# Show Doggie



## AquaClaraCanines (Mar 5, 2006)

After winning a four point major in Miami, I thought I deserved a dip!



















I love to show off





































We've been coursing too... senior Rigby still gives it a go










The Borzoi BABY wants the LURE










He is three months and GORGEOUS!










"Armani" is "ALWAYS IN STYLE" and we hope the judges think so too

I'm no show dog, says Ramona, but Greyhound fosters are special!


----------



## AquaClaraCanines (Mar 5, 2006)

Co owned show puppy, lives with my best friend, litter mate to Armani who is the pick


----------



## AquaClaraCanines (Mar 5, 2006)

Armani










Rigby!


----------



## cubbysan (Mar 13, 2007)

No wonder why we haven't heard from you. You have been busy.

Beautiful dogs!!!


----------



## AquaClaraCanines (Mar 5, 2006)

Shows, coursing, amateur racing every weekend! And I work at the professional dog track now too !!! I am SO LUCKY!


----------



## solinvictus (Oct 23, 2008)

Beautiful pictures! BEAUTIFUL DOGS!!!

Congrats on the points. 
Armani looks awesome!!!!!

Glad things are going well.


----------



## AquaClaraCanines (Mar 5, 2006)

Thank you! He was my pick out of ten... mom was generous  Dad beat some top dogs on the circuit and is a multi group placer...



















And a courser










And Grandpa is no slouch with NINE titles, racing, coursing, and champion!










Line bred on this dog


----------



## LifeOfRiley (Nov 2, 2007)

Gorgeous dogs! Rigby's lookin' good, too. 
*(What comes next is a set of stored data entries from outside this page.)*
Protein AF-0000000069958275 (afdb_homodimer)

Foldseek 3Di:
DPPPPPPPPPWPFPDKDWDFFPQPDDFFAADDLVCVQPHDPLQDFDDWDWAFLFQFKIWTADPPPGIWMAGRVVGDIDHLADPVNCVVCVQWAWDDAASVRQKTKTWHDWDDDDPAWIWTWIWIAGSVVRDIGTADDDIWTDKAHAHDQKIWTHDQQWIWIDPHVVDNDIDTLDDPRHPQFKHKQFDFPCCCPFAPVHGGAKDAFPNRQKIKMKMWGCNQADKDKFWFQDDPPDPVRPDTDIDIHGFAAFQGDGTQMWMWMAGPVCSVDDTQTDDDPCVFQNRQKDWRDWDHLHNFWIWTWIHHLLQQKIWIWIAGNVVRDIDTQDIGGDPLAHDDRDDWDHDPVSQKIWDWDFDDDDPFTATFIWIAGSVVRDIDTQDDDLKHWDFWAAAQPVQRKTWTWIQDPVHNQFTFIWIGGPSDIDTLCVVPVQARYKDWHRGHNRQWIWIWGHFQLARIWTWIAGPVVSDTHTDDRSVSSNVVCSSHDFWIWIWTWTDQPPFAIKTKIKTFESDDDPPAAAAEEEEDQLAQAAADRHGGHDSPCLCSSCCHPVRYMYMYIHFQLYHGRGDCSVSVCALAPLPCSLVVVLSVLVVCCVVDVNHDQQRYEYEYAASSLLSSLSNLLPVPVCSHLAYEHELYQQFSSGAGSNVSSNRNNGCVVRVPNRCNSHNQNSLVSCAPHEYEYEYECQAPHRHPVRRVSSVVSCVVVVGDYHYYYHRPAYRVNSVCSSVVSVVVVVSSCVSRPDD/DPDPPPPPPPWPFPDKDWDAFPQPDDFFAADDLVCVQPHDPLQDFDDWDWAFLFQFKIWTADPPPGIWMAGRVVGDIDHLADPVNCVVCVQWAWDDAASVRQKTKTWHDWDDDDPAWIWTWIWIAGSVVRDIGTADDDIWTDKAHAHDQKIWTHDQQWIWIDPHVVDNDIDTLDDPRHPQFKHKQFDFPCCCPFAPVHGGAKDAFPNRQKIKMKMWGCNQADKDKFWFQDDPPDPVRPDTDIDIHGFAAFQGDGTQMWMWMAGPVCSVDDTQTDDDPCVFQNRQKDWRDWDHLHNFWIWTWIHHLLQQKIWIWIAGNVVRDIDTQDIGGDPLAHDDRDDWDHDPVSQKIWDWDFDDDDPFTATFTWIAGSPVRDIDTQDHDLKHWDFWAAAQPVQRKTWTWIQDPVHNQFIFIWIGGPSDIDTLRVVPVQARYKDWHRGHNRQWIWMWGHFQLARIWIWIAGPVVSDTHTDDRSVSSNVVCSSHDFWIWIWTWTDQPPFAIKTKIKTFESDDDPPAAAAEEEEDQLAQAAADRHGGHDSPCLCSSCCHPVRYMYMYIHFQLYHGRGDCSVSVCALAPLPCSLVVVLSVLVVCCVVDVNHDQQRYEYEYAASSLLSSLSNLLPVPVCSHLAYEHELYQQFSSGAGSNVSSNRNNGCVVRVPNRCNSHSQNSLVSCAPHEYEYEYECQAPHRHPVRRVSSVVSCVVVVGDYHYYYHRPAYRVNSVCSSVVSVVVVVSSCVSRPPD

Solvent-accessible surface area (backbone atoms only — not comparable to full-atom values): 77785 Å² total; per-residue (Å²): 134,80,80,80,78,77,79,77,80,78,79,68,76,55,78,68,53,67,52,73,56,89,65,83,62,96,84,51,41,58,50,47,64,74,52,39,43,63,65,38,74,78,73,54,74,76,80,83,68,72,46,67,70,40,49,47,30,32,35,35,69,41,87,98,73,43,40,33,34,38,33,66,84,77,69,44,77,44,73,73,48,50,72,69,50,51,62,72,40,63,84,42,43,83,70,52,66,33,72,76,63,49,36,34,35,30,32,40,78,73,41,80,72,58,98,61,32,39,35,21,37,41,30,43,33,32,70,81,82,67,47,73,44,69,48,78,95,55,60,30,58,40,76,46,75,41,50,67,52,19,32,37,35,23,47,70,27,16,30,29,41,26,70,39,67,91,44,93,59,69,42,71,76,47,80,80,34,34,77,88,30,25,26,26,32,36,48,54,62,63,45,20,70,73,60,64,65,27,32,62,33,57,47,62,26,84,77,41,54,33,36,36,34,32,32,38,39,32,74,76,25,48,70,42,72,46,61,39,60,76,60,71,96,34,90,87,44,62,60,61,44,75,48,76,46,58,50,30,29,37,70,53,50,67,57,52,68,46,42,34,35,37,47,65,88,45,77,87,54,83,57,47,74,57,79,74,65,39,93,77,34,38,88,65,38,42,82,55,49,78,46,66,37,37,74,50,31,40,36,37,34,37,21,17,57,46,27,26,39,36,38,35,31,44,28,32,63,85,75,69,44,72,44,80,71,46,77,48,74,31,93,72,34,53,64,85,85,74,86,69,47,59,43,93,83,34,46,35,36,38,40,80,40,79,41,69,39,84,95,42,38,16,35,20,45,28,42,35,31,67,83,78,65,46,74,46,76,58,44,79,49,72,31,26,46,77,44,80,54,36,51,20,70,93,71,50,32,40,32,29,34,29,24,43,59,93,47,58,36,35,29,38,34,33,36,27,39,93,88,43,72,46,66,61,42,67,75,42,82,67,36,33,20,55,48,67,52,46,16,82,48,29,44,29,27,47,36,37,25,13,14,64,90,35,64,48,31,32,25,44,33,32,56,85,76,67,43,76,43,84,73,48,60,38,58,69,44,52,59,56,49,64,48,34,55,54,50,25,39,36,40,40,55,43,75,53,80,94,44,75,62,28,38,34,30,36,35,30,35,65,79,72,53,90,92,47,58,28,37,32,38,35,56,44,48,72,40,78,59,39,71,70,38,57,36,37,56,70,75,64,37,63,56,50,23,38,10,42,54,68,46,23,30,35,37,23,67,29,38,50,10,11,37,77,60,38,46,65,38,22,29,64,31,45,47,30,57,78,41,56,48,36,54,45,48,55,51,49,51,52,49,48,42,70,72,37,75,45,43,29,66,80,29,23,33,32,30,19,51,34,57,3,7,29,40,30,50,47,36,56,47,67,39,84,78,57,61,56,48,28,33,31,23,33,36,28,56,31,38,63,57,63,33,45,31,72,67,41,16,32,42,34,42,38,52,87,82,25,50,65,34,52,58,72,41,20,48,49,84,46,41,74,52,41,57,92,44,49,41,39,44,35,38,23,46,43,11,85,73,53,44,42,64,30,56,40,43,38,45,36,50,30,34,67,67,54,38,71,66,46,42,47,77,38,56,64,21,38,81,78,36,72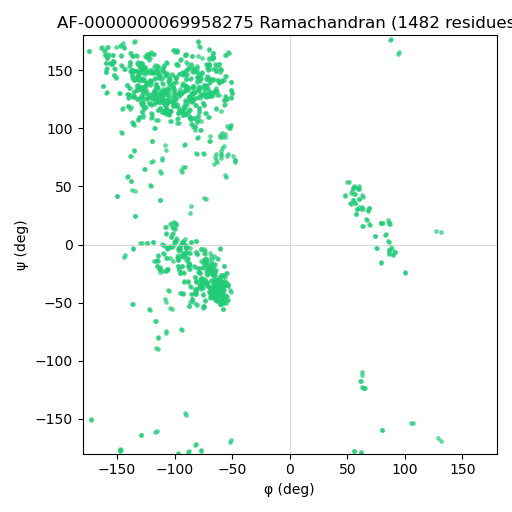,87,36,42,51,30,49,53,53,51,53,53,51,49,50,50,59,56,59,45,81,124,135,84,78,78,79,77,80,75,80,78,77,68,77,56,78,68,53,68,53,72,56,92,65,82,65,94,84,51,41,57,49,47,64,74,51,39,43,64,64,39,75,79,72,55,74,76,79,84,66,72,45,67,71,40,50,47,30,31,37,37,71,42,88,98,75,43,39,34,33,38,32,66,85,77,69,43,79,43,73,73,48,50,73,69,51,52,62,73,41,63,83,42,42,83,70,51,67,34,72,77,63,48,36,34,36,29,34,39,79,72,41,80,70,58,98,61,32,40,36,22,35,41,30,42,33,31,69,81,80,66,47,72,45,72,49,78,94,54,60,31,57,40,74,46,75,40,52,69,52,19,32,37,35,23,46,69,27,16,30,30,40,24,70,39,67,90,44,96,56,69,44,72,77,47,82,80,35,34,78,88,30,26,26,26,30,35,47,56,62,63,45,21,70,74,60,65,64,28,35,63,31,57,47,61,26,84,77,40,54,32,38,37,34,33,31,37,39,32,75,77,26,48,70,42,72,45,59,39,61,75,60,69,95,35,90,88,46,62,60,59,43,73,45,76,46,58,49,33,28,38,71,52,47,68,55,50,68,46,40,34,35,37,48,64,89,44,77,88,55,84,57,46,74,58,80,72,65,40,92,75,33,37,90,64,37,41,82,53,48,79,45,67,35,36,74,49,32,42,36,36,34,37,21,18,57,45,27,26,37,36,40,34,31,42,30,33,63,85,75,68,44,72,43,82,69,45,76,48,74,32,94,71,36,53,63,85,83,75,86,67,47,58,43,92,82,33,48,35,35,37,40,79,41,79,42,68,38,85,94,43,38,18,34,20,44,29,41,36,31,67,82,79,62,46,75,44,76,59,44,78,49,73,30,26,47,78,43,81,54,37,50,21,69,92,71,49,32,40,32,28,34,30,23,43,59,90,48,55,36,36,28,39,35,33,35,27,39,92,90,43,72,45,66,61,41,65,76,42,82,65,36,34,21,55,49,68,52,47,16,83,48,29,44,28,29,46,35,36,25,13,14,63,90,35,65,49,31,32,24,45,33,35,56,87,76,67,42,76,43,82,73,47,60,38,56,69,42,52,58,56,50,63,49,34,55,54,47,25,39,38,41,40,56,43,75,53,79,94,44,76,62,28,39,34,30,35,36,30,35,66,80,72,53,90,91,47,60,29,39,33,40,35,55,44,47,74,40,78,57,40,73,68,38,56,36,36,57,70,78,64,38,62,56,49,24,38,9,41,53,67,46,23,29,36,36,25,69,28,38,51,11,11,36,80,60,38,46,66,38,23,28,62,30,46,47,30,56,77,42,56,48,36,54,46,47,55,50,49,51,54,49,47,42,69,72,36,74,44,42,30,66,80,29,24,33,34,28,20,52,34,57,3,7,31,40,31,49,48,38,57,47,67,39,84,79,57,62,56,47,27,33,33,22,33,36,28,57,30,37,63,56,64,33,45,31,72,66,42,16,32,43,35,43,39,53,87,80,24,50,66,34,51,57,72,41,20,47,50,83,47,42,75,51,40,55,91,43,48,41,39,45,35,38,23,46,43,11,84,75,54,44,43,65,31,55,39,44,37,46,37,51,32,34,68,66,54,39,72,67,47,43,46,77,38,57,64,22,37,79,78,35,72,87,36,42,50,32,50,52,52,51,52,53,50,47,50,49,58,56,59,45,82,123

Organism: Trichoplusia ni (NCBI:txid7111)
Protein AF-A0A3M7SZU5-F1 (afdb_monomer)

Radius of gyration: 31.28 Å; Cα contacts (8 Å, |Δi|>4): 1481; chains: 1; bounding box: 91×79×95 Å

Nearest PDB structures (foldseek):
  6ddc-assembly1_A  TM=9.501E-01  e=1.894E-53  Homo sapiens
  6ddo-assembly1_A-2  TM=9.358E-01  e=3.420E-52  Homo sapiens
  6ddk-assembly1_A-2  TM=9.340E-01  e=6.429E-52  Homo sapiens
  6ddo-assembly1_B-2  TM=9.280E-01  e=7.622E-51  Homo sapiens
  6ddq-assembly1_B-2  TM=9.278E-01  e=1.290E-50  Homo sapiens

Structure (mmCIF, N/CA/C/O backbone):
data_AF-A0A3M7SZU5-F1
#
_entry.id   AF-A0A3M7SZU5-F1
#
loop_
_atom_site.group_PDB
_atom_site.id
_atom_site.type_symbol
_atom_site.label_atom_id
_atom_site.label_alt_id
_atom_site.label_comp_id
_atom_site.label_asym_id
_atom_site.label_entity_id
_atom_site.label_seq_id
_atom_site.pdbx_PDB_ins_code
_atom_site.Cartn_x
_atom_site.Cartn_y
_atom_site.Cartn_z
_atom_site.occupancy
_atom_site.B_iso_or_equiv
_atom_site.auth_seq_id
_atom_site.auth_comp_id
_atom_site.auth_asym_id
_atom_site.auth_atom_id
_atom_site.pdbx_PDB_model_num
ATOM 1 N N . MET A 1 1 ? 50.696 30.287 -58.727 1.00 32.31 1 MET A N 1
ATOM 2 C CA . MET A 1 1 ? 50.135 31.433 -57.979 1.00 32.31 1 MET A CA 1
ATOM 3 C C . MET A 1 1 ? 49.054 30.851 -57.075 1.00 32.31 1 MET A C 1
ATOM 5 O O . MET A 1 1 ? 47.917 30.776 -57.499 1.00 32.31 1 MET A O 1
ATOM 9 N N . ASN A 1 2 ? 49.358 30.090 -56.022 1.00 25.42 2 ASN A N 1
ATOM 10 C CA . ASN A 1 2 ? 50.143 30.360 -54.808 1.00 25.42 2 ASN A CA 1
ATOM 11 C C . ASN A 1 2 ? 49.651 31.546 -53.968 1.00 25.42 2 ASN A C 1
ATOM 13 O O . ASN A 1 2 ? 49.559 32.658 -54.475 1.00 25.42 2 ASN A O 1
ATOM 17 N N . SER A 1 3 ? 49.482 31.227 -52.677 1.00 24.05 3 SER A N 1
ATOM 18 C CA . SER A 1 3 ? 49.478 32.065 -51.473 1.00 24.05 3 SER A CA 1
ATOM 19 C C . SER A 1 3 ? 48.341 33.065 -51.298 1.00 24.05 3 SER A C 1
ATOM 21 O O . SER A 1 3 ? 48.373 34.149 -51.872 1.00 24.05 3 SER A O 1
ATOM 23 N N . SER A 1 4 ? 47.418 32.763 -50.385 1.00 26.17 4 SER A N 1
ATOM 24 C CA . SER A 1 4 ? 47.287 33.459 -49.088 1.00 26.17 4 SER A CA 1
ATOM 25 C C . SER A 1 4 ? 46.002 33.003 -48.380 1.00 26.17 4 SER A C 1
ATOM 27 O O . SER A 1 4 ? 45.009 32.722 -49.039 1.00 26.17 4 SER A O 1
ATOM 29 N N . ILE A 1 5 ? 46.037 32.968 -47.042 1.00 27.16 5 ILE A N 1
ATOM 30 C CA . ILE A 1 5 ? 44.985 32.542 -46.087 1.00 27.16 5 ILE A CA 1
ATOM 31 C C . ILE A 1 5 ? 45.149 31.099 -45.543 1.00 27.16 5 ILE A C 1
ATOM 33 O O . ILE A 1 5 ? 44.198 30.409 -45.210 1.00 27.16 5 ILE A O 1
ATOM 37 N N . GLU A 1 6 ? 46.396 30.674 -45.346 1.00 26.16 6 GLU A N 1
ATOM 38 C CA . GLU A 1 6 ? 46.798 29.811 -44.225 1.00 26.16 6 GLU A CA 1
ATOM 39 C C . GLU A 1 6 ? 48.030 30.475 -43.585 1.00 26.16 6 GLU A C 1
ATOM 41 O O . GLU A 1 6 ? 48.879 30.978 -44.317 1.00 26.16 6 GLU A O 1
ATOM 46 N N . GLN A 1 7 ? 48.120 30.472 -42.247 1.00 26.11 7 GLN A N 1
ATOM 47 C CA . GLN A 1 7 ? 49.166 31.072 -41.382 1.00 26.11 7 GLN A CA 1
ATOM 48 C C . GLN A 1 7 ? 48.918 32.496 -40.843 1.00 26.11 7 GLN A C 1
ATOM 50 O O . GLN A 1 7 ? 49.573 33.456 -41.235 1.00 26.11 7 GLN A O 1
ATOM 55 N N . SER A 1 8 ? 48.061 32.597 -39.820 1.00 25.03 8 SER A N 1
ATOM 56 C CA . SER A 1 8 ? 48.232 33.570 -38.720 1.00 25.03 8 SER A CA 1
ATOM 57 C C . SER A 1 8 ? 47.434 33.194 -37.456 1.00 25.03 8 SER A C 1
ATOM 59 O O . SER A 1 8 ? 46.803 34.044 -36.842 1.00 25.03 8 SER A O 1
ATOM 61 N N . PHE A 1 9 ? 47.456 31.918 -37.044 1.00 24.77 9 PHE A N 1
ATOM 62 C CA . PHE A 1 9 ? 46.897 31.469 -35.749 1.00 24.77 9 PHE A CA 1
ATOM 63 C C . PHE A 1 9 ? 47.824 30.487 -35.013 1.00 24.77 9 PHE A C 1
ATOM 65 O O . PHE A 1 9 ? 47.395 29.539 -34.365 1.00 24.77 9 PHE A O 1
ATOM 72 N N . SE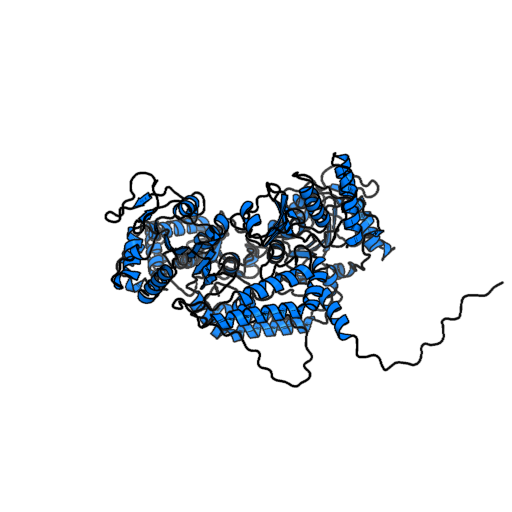R A 1 10 ? 49.132 30.724 -35.103 1.00 28.06 10 SER A N 1
ATOM 73 C CA . SER A 1 10 ? 50.146 29.964 -34.370 1.00 28.06 10 SER A CA 1
ATOM 74 C C . SER A 1 10 ? 51.227 30.904 -33.840 1.00 28.06 10 SER A C 1
ATOM 76 O O . SER A 1 10 ? 52.296 30.983 -34.433 1.00 28.06 10 SER A O 1
ATOM 78 N N . GLN A 1 11 ? 50.921 31.651 -32.772 1.00 26.23 11 GLN A N 1
ATOM 79 C CA . GLN A 1 11 ? 51.881 32.174 -31.780 1.00 26.23 11 GLN A CA 1
ATOM 80 C C . GLN A 1 11 ? 51.162 33.072 -30.760 1.00 26.23 11 GLN A C 1
ATOM 82 O O . GLN A 1 11 ? 51.068 34.277 -30.953 1.00 26.23 11 GLN A O 1
ATOM 87 N N . SER A 1 12 ? 50.653 32.469 -29.681 1.00 25.02 12 SER A N 1
ATOM 88 C CA . SER A 1 12 ? 50.625 33.048 -28.321 1.00 25.02 12 SER A CA 1
ATOM 89 C C . SER A 1 12 ? 49.910 32.084 -27.360 1.00 25.02 12 SER A C 1
ATOM 91 O O . SER A 1 12 ? 48.875 32.406 -26.785 1.00 25.02 12 SER A O 1
ATOM 93 N N . PHE A 1 13 ? 50.440 30.867 -27.224 1.00 27.25 13 PHE A N 1
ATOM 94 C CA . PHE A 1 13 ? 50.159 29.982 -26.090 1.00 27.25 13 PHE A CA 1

Hey, how's Spirit doing? I'd love to see a picture of him all grown up.


----------



## C's Mom (Dec 7, 2009)

They are beautiful. It wasn't until I saw the Borzoi at Westminster this week that I realized how big this breed really is.


----------



## CarolinaCasey (Jun 1, 2007)

Congratulations on the recent wins.

I didn't realize you had begun breeding and showing. How long have you been at that now?


----------



## GoldenSail (Dec 30, 2008)

Wow such beautiful dogs! Congrats!


----------



## AquaClaraCanines (Mar 5, 2006)

I've been showing off and on, mostly off, for more than ten years.

I'm not a breeder...


----------



## AquaClaraCanines (Mar 5, 2006)

(I am the co breeder of this Borzoi litter, but I did not whelp or raise the litter)


----------